The NAIC resolution outlines' members opposition to any pre-emption of state authority over the business of insurance, especially in the areas of mutual holding companies or state redomestication. State insurance regulators are seeking an affirmation by Congress of "functional regulation," whereby the states would regulate all insurance products regardless of whether they are sold by banks or insurers.

In keeping with the meeting theme of "Get Up, Stand Up for State Regulation," NAIC regulators visited key members of Congress and hosted a reception for them on Capitol Hill. They also heard encouraging words from Rep. Earl Pomeroy, D-N.D., a former insurance commissioner and NAIC president, as well as Washington, D.C., Mayor Marion Barry.

NAIC regulators are seeking comment by Oct. 29 on a final package of about 20 redrafted statutory accounting principles, which will be available soon at the NAIC's World Wide Web site.

Many insurers were pleased that regulators agreed to remove investment limitations in favor of disclosure of investments. However, they are upset that the final package of papers is not yet available for them to comment on.

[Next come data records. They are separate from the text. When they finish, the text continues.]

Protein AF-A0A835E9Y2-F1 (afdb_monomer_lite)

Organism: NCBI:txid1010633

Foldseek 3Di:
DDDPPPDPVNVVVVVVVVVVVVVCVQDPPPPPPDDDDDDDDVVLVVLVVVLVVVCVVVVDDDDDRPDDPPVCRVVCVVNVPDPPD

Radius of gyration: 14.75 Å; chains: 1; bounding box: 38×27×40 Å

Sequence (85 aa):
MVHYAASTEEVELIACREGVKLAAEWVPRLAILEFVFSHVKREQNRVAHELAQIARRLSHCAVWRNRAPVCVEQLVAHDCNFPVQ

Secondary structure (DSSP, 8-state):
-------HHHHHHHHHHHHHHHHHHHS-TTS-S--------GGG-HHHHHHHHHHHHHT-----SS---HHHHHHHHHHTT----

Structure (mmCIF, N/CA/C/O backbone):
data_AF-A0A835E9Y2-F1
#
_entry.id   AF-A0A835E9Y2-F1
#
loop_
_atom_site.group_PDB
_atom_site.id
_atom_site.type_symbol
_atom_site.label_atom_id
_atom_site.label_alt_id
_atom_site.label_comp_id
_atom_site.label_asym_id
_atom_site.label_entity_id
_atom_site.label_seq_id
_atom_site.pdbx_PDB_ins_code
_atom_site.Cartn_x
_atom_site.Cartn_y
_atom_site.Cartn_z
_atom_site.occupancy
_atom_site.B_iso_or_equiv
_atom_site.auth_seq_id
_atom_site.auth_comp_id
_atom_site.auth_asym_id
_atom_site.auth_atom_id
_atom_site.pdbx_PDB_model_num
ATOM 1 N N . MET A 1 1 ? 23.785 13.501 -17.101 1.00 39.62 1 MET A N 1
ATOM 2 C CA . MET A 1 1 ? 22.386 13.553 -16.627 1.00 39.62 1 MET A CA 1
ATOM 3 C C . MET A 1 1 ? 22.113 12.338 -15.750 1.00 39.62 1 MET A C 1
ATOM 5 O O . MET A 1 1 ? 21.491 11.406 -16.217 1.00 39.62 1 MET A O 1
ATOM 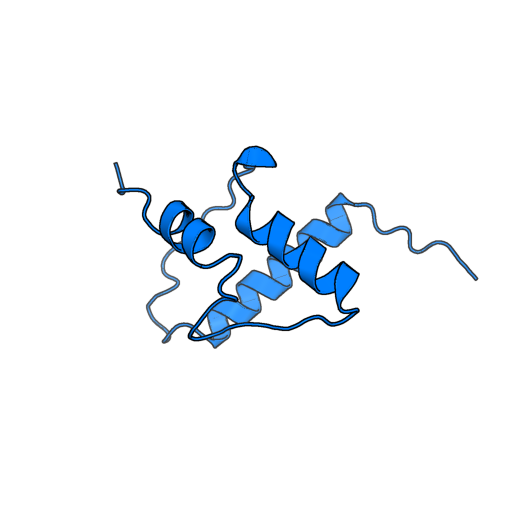9 N N . VAL A 1 2 ? 22.616 12.304 -14.516 1.00 49.94 2 VAL A N 1
ATOM 10 C CA . VAL A 1 2 ? 22.154 11.368 -13.475 1.00 49.94 2 VAL A CA 1
ATOM 11 C C . VAL A 1 2 ? 22.665 11.928 -12.152 1.00 49.94 2 VAL A C 1
ATOM 13 O O . VAL A 1 2 ? 23.861 12.142 -12.068 1.00 49.94 2 VAL A O 1
ATOM 16 N N . HIS A 1 3 ? 21.784 12.247 -11.205 1.00 40.88 3 HIS A N 1
ATOM 17 C CA . HIS A 1 3 ? 21.999 12.265 -9.745 1.00 40.88 3 HIS A CA 1
ATOM 18 C C . HIS A 1 3 ? 20.731 12.851 -9.101 1.00 40.88 3 HIS A C 1
ATOM 20 O O . HIS A 1 3 ? 20.759 13.883 -8.445 1.00 40.88 3 HIS A O 1
ATOM 26 N N . TYR A 1 4 ? 19.588 12.199 -9.314 1.00 46.69 4 TYR A N 1
ATOM 27 C CA . TYR A 1 4 ? 18.508 12.272 -8.332 1.00 46.69 4 TYR A CA 1
ATOM 28 C C . TYR A 1 4 ? 18.459 10.910 -7.654 1.00 46.69 4 TYR A C 1
ATOM 30 O O . TYR A 1 4 ? 17.557 10.105 -7.860 1.00 46.69 4 TYR A O 1
ATOM 38 N N . ALA A 1 5 ? 19.529 10.605 -6.922 1.00 47.22 5 ALA A N 1
ATOM 39 C CA . ALA A 1 5 ? 19.433 9.619 -5.866 1.00 47.22 5 ALA A CA 1
ATOM 40 C C . ALA A 1 5 ? 18.767 10.357 -4.704 1.00 47.22 5 ALA A C 1
ATOM 42 O O . ALA A 1 5 ? 19.452 10.819 -3.796 1.00 47.22 5 ALA A O 1
ATOM 43 N N . ALA A 1 6 ? 17.445 10.547 -4.789 1.00 57.09 6 ALA A N 1
ATOM 44 C CA . ALA A 1 6 ? 16.669 10.774 -3.579 1.00 57.09 6 ALA A CA 1
ATOM 45 C C . ALA A 1 6 ? 17.096 9.680 -2.602 1.00 57.09 6 ALA A C 1
ATOM 47 O O . ALA A 1 6 ? 17.209 8.509 -2.995 1.00 57.09 6 ALA A O 1
ATOM 48 N N . SER A 1 7 ? 17.446 10.067 -1.377 1.00 61.81 7 SER A N 1
ATOM 49 C CA . SER A 1 7 ? 17.807 9.078 -0.369 1.00 61.81 7 SER A CA 1
ATOM 50 C C . SER A 1 7 ? 16.666 8.063 -0.276 1.00 61.81 7 SER A C 1
ATOM 52 O O . SER A 1 7 ? 15.502 8.391 -0.516 1.00 61.81 7 SER A O 1
ATOM 54 N N . THR A 1 8 ? 16.978 6.805 0.029 1.00 62.66 8 THR A N 1
ATOM 55 C CA . THR A 1 8 ? 15.943 5.774 0.208 1.00 62.66 8 THR A CA 1
ATOM 56 C C . THR A 1 8 ? 14.856 6.237 1.182 1.00 62.66 8 THR A C 1
ATOM 58 O O . THR A 1 8 ? 13.684 5.970 0.957 1.00 62.66 8 THR A O 1
ATOM 61 N N . GLU A 1 9 ? 15.241 7.034 2.180 1.00 64.00 9 GLU A N 1
ATOM 62 C CA . GLU A 1 9 ? 14.352 7.696 3.133 1.00 64.00 9 GLU A CA 1
ATOM 63 C C . GLU A 1 9 ? 13.428 8.750 2.489 1.00 64.00 9 GLU A C 1
ATOM 65 O O . GLU A 1 9 ? 12.228 8.751 2.748 1.00 64.00 9 GLU A O 1
ATOM 70 N N . GLU A 1 10 ? 13.934 9.617 1.603 1.00 68.81 10 GLU A N 1
ATOM 71 C CA . GLU A 1 10 ? 13.118 10.621 0.900 1.00 68.81 10 GLU A CA 1
ATOM 72 C C . GLU A 1 10 ? 12.093 9.959 -0.037 1.00 68.81 10 GLU A C 1
ATOM 74 O O . GLU A 1 10 ? 10.931 10.369 -0.087 1.00 68.81 10 GLU A O 1
ATOM 79 N N . VAL A 1 11 ? 12.490 8.886 -0.729 1.00 69.81 11 VAL A N 1
ATOM 80 C CA . VAL A 1 11 ? 11.584 8.099 -1.583 1.00 69.81 11 VAL A CA 1
ATOM 81 C C . VAL A 1 11 ? 10.499 7.411 -0.752 1.00 69.81 11 VAL A C 1
ATOM 83 O O . VAL A 1 11 ? 9.327 7.433 -1.136 1.00 69.81 11 VAL A O 1
ATOM 86 N N . GLU A 1 12 ? 10.862 6.830 0.394 1.00 70.00 12 GLU A N 1
ATOM 87 C CA . GLU A 1 12 ? 9.916 6.198 1.318 1.00 70.00 12 GLU A CA 1
ATOM 88 C C . GLU A 1 12 ? 8.927 7.213 1.906 1.00 70.00 12 GLU A C 1
ATOM 90 O O . GLU A 1 12 ? 7.722 6.956 1.926 1.00 70.00 12 GLU A O 1
ATOM 95 N N . LEU A 1 13 ? 9.394 8.401 2.302 1.00 68.94 13 LEU A N 1
ATOM 96 C CA . LEU A 1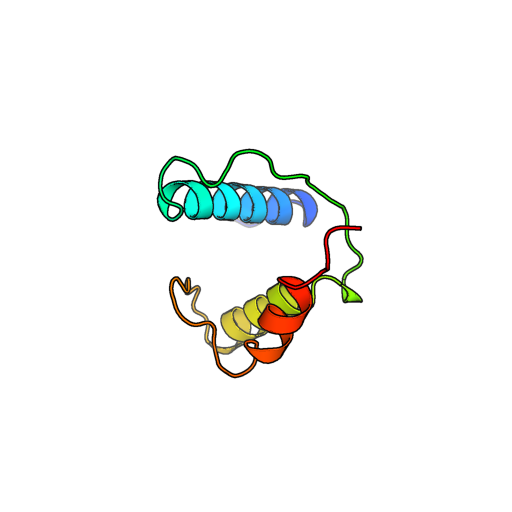 13 ? 8.537 9.479 2.803 1.00 68.94 13 LEU A CA 1
ATOM 97 C C . LEU A 1 13 ? 7.542 9.973 1.746 1.00 68.94 13 LEU A C 1
ATOM 99 O O . LEU A 1 13 ? 6.367 10.183 2.059 1.00 68.94 13 LEU A O 1
ATOM 103 N N . ILE A 1 14 ? 7.978 10.135 0.492 1.00 73.75 14 ILE A N 1
ATOM 104 C CA . ILE A 1 14 ? 7.094 10.527 -0.616 1.00 73.75 14 ILE A CA 1
ATOM 105 C C . ILE A 1 14 ? 6.039 9.444 -0.864 1.00 73.75 14 ILE A C 1
ATOM 107 O O . ILE A 1 14 ? 4.854 9.768 -0.960 1.00 73.75 14 ILE A O 1
ATOM 111 N N . ALA A 1 15 ? 6.435 8.169 -0.904 1.00 74.44 15 ALA A N 1
ATOM 112 C CA . ALA A 1 15 ? 5.502 7.059 -1.080 1.00 74.44 15 ALA A CA 1
ATOM 113 C C . ALA A 1 15 ? 4.463 6.997 0.055 1.00 74.44 15 ALA A C 1
ATOM 115 O O . ALA A 1 15 ? 3.267 6.865 -0.213 1.00 74.44 15 ALA A O 1
ATOM 116 N N . CYS A 1 16 ? 4.895 7.172 1.309 1.00 74.00 16 CYS A N 1
ATOM 117 C CA . CYS A 1 16 ? 4.008 7.243 2.472 1.00 74.00 16 CYS A CA 1
ATOM 118 C C . CYS A 1 16 ? 3.024 8.415 2.374 1.00 74.00 16 CYS A C 1
ATOM 120 O O . CYS A 1 16 ? 1.823 8.234 2.571 1.00 74.00 16 CYS A O 1
ATOM 122 N N . ARG A 1 17 ? 3.504 9.616 2.032 1.00 77.75 17 ARG A N 1
ATOM 123 C CA . ARG A 1 17 ? 2.667 10.817 1.900 1.00 77.75 17 ARG A CA 1
ATOM 124 C C . ARG A 1 17 ? 1.600 10.661 0.822 1.00 77.75 17 ARG A C 1
ATOM 126 O O . ARG A 1 17 ? 0.446 11.012 1.062 1.00 77.75 17 ARG A O 1
ATOM 133 N N . GLU A 1 18 ? 1.969 10.158 -0.352 1.00 81.50 18 GLU A N 1
ATOM 134 C CA . GLU A 1 18 ? 1.001 9.922 -1.424 1.00 81.50 18 GLU A CA 1
ATOM 135 C C . GLU A 1 18 ? 0.015 8.809 -1.046 1.00 81.50 18 GLU A C 1
ATOM 137 O O . GLU A 1 18 ? -1.181 8.965 -1.274 1.00 81.50 18 GLU A O 1
ATOM 142 N N . GLY A 1 19 ? 0.468 7.750 -0.364 1.00 78.19 19 GLY A N 1
ATOM 143 C CA . GLY A 1 19 ? -0.408 6.706 0.175 1.00 78.19 19 GLY A CA 1
ATOM 144 C C . GLY A 1 19 ? -1.457 7.239 1.158 1.00 78.19 19 GLY A C 1
ATOM 145 O O . GLY A 1 19 ? -2.634 6.901 1.042 1.00 78.19 19 GLY A O 1
ATOM 146 N N . VAL A 1 20 ? -1.063 8.126 2.079 1.00 76.31 20 VAL A N 1
ATOM 147 C CA . VAL A 1 20 ? -1.979 8.756 3.050 1.00 76.31 20 VAL A CA 1
ATOM 148 C C . VAL A 1 20 ? -2.983 9.682 2.363 1.00 76.31 20 VAL A C 1
ATOM 150 O O . VAL A 1 20 ? -4.172 9.625 2.674 1.00 76.31 20 VAL A O 1
ATOM 153 N N . LYS A 1 21 ? -2.545 10.514 1.408 1.00 79.31 21 LYS A N 1
ATOM 154 C CA . LYS A 1 21 ? -3.463 11.364 0.626 1.00 79.31 21 LYS A CA 1
ATOM 155 C C . LYS A 1 21 ? -4.504 10.529 -0.106 1.00 79.31 21 LYS A C 1
ATOM 157 O O . LYS A 1 21 ? -5.688 10.841 -0.069 1.00 79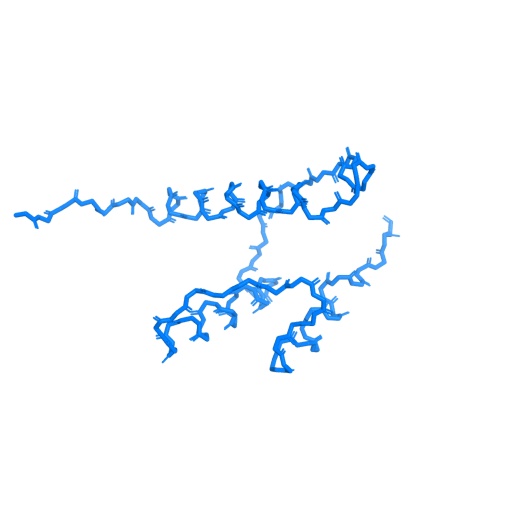.31 21 LYS A O 1
ATOM 162 N N . LEU A 1 22 ? -4.055 9.449 -0.735 1.00 77.25 22 LEU A N 1
ATOM 163 C CA . LEU A 1 22 ? -4.922 8.560 -1.482 1.00 77.25 22 LEU A CA 1
ATOM 164 C C . LEU A 1 22 ? -5.932 7.866 -0.557 1.00 77.25 22 LEU A C 1
ATOM 166 O O . LEU A 1 22 ? -7.113 7.796 -0.880 1.00 77.25 22 LEU A O 1
ATOM 170 N N . ALA A 1 23 ? -5.499 7.429 0.629 1.00 74.38 23 ALA A N 1
ATOM 171 C CA . ALA A 1 23 ? -6.400 6.905 1.652 1.00 74.38 23 ALA A CA 1
ATOM 172 C C . ALA A 1 23 ? -7.448 7.951 2.079 1.00 74.38 23 ALA A C 1
ATOM 174 O O . ALA A 1 23 ? -8.628 7.623 2.187 1.00 74.38 23 ALA A O 1
ATOM 175 N N . ALA A 1 24 ? -7.052 9.217 2.243 1.00 73.12 24 ALA A N 1
ATOM 176 C CA . ALA A 1 24 ? -7.962 10.314 2.588 1.00 73.12 24 ALA A CA 1
ATOM 177 C C . ALA A 1 24 ? -9.013 10.616 1.522 1.00 73.12 24 ALA A C 1
ATOM 179 O O . ALA A 1 24 ? -10.139 10.975 1.860 1.00 73.12 24 ALA A O 1
ATOM 180 N N . GLU A 1 25 ? -8.687 10.425 0.248 1.00 78.69 25 GLU A N 1
ATOM 181 C CA . GLU A 1 25 ? -9.669 10.533 -0.830 1.00 78.69 25 GLU A CA 1
ATOM 182 C C . GLU A 1 25 ? -10.662 9.364 -0.849 1.00 78.69 25 GLU A C 1
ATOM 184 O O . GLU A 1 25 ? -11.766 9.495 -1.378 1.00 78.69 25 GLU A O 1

Despite that, regulators are pushing the measures through the NAIC's committee structure in hopes of expediting the NAIC's formal adoption of the measure, which could occur as early as December, though March 1998 appears more likely.

The approximately 75 newly codified rules are expected to go into effect beginning Jan. 1, 1998, in California and other states that require no state-specific legislative or commissioner action.

NAIC regulators gave interim approval to allowing states to ban insurers from using information about domestic abuse as an adverse underwriting tool for property/casualty companies writing personal or business-related lines of insurance, such as coverage of shelters for battered spouses.

The discussion included viewing of film footage of a Seattle woman whose homeowner claim was denied after her estranged husband burned down their home shortly before a court approved their divorce. A state court recently affirmed SAFECO Insurance Co.'s denial of the claim because the policy excluded intentional acts by a co-insured. The case is being appealed.

NAIC members unanimously adopted on a roll-call vote a position paper on the use of credit reports in insurance underwriting. The paper details current sources of information about an individual's consumer credit history and how insurers are using it for underwriting purposes in life, health and property/casualty lines. The paper is designed to help state insurance regulators identify possible insurer misuse of credit information and actions they can take to prevent it.

Despite extensive discussions, the National Assn. of Independent Insurers and the Alliance of American Insurers continued to oppose portions of the paper, which representatives of the insurer groups said understated the actual correlation between negative credit reports and higher risk of loss.

Discussion of the issue heated up when elected insurance commissioners Donna Lee Williams of Delaware and Deborah Senn of Washington state voiced umbrage at what they perceived as a threatening letter opposing NAIC adoption of the measure, especially by anonymous voice vote.

The letter was written and distributed by the Citizens for a Sound Economy, a conservative lobbying group.

Regulators are expected to formally vote in December on whether the NAIC should revert to its pre-1997 arrangement of scheduling its Executive Committee meeting before its formal Plenary, or voting, session. Regulators are apparently concerned that the new arrangement, which typically adds three months to the process, creates excessive delay. The NAIC had changed the order beginning this spring with the goal of enhancing deliberation on issues.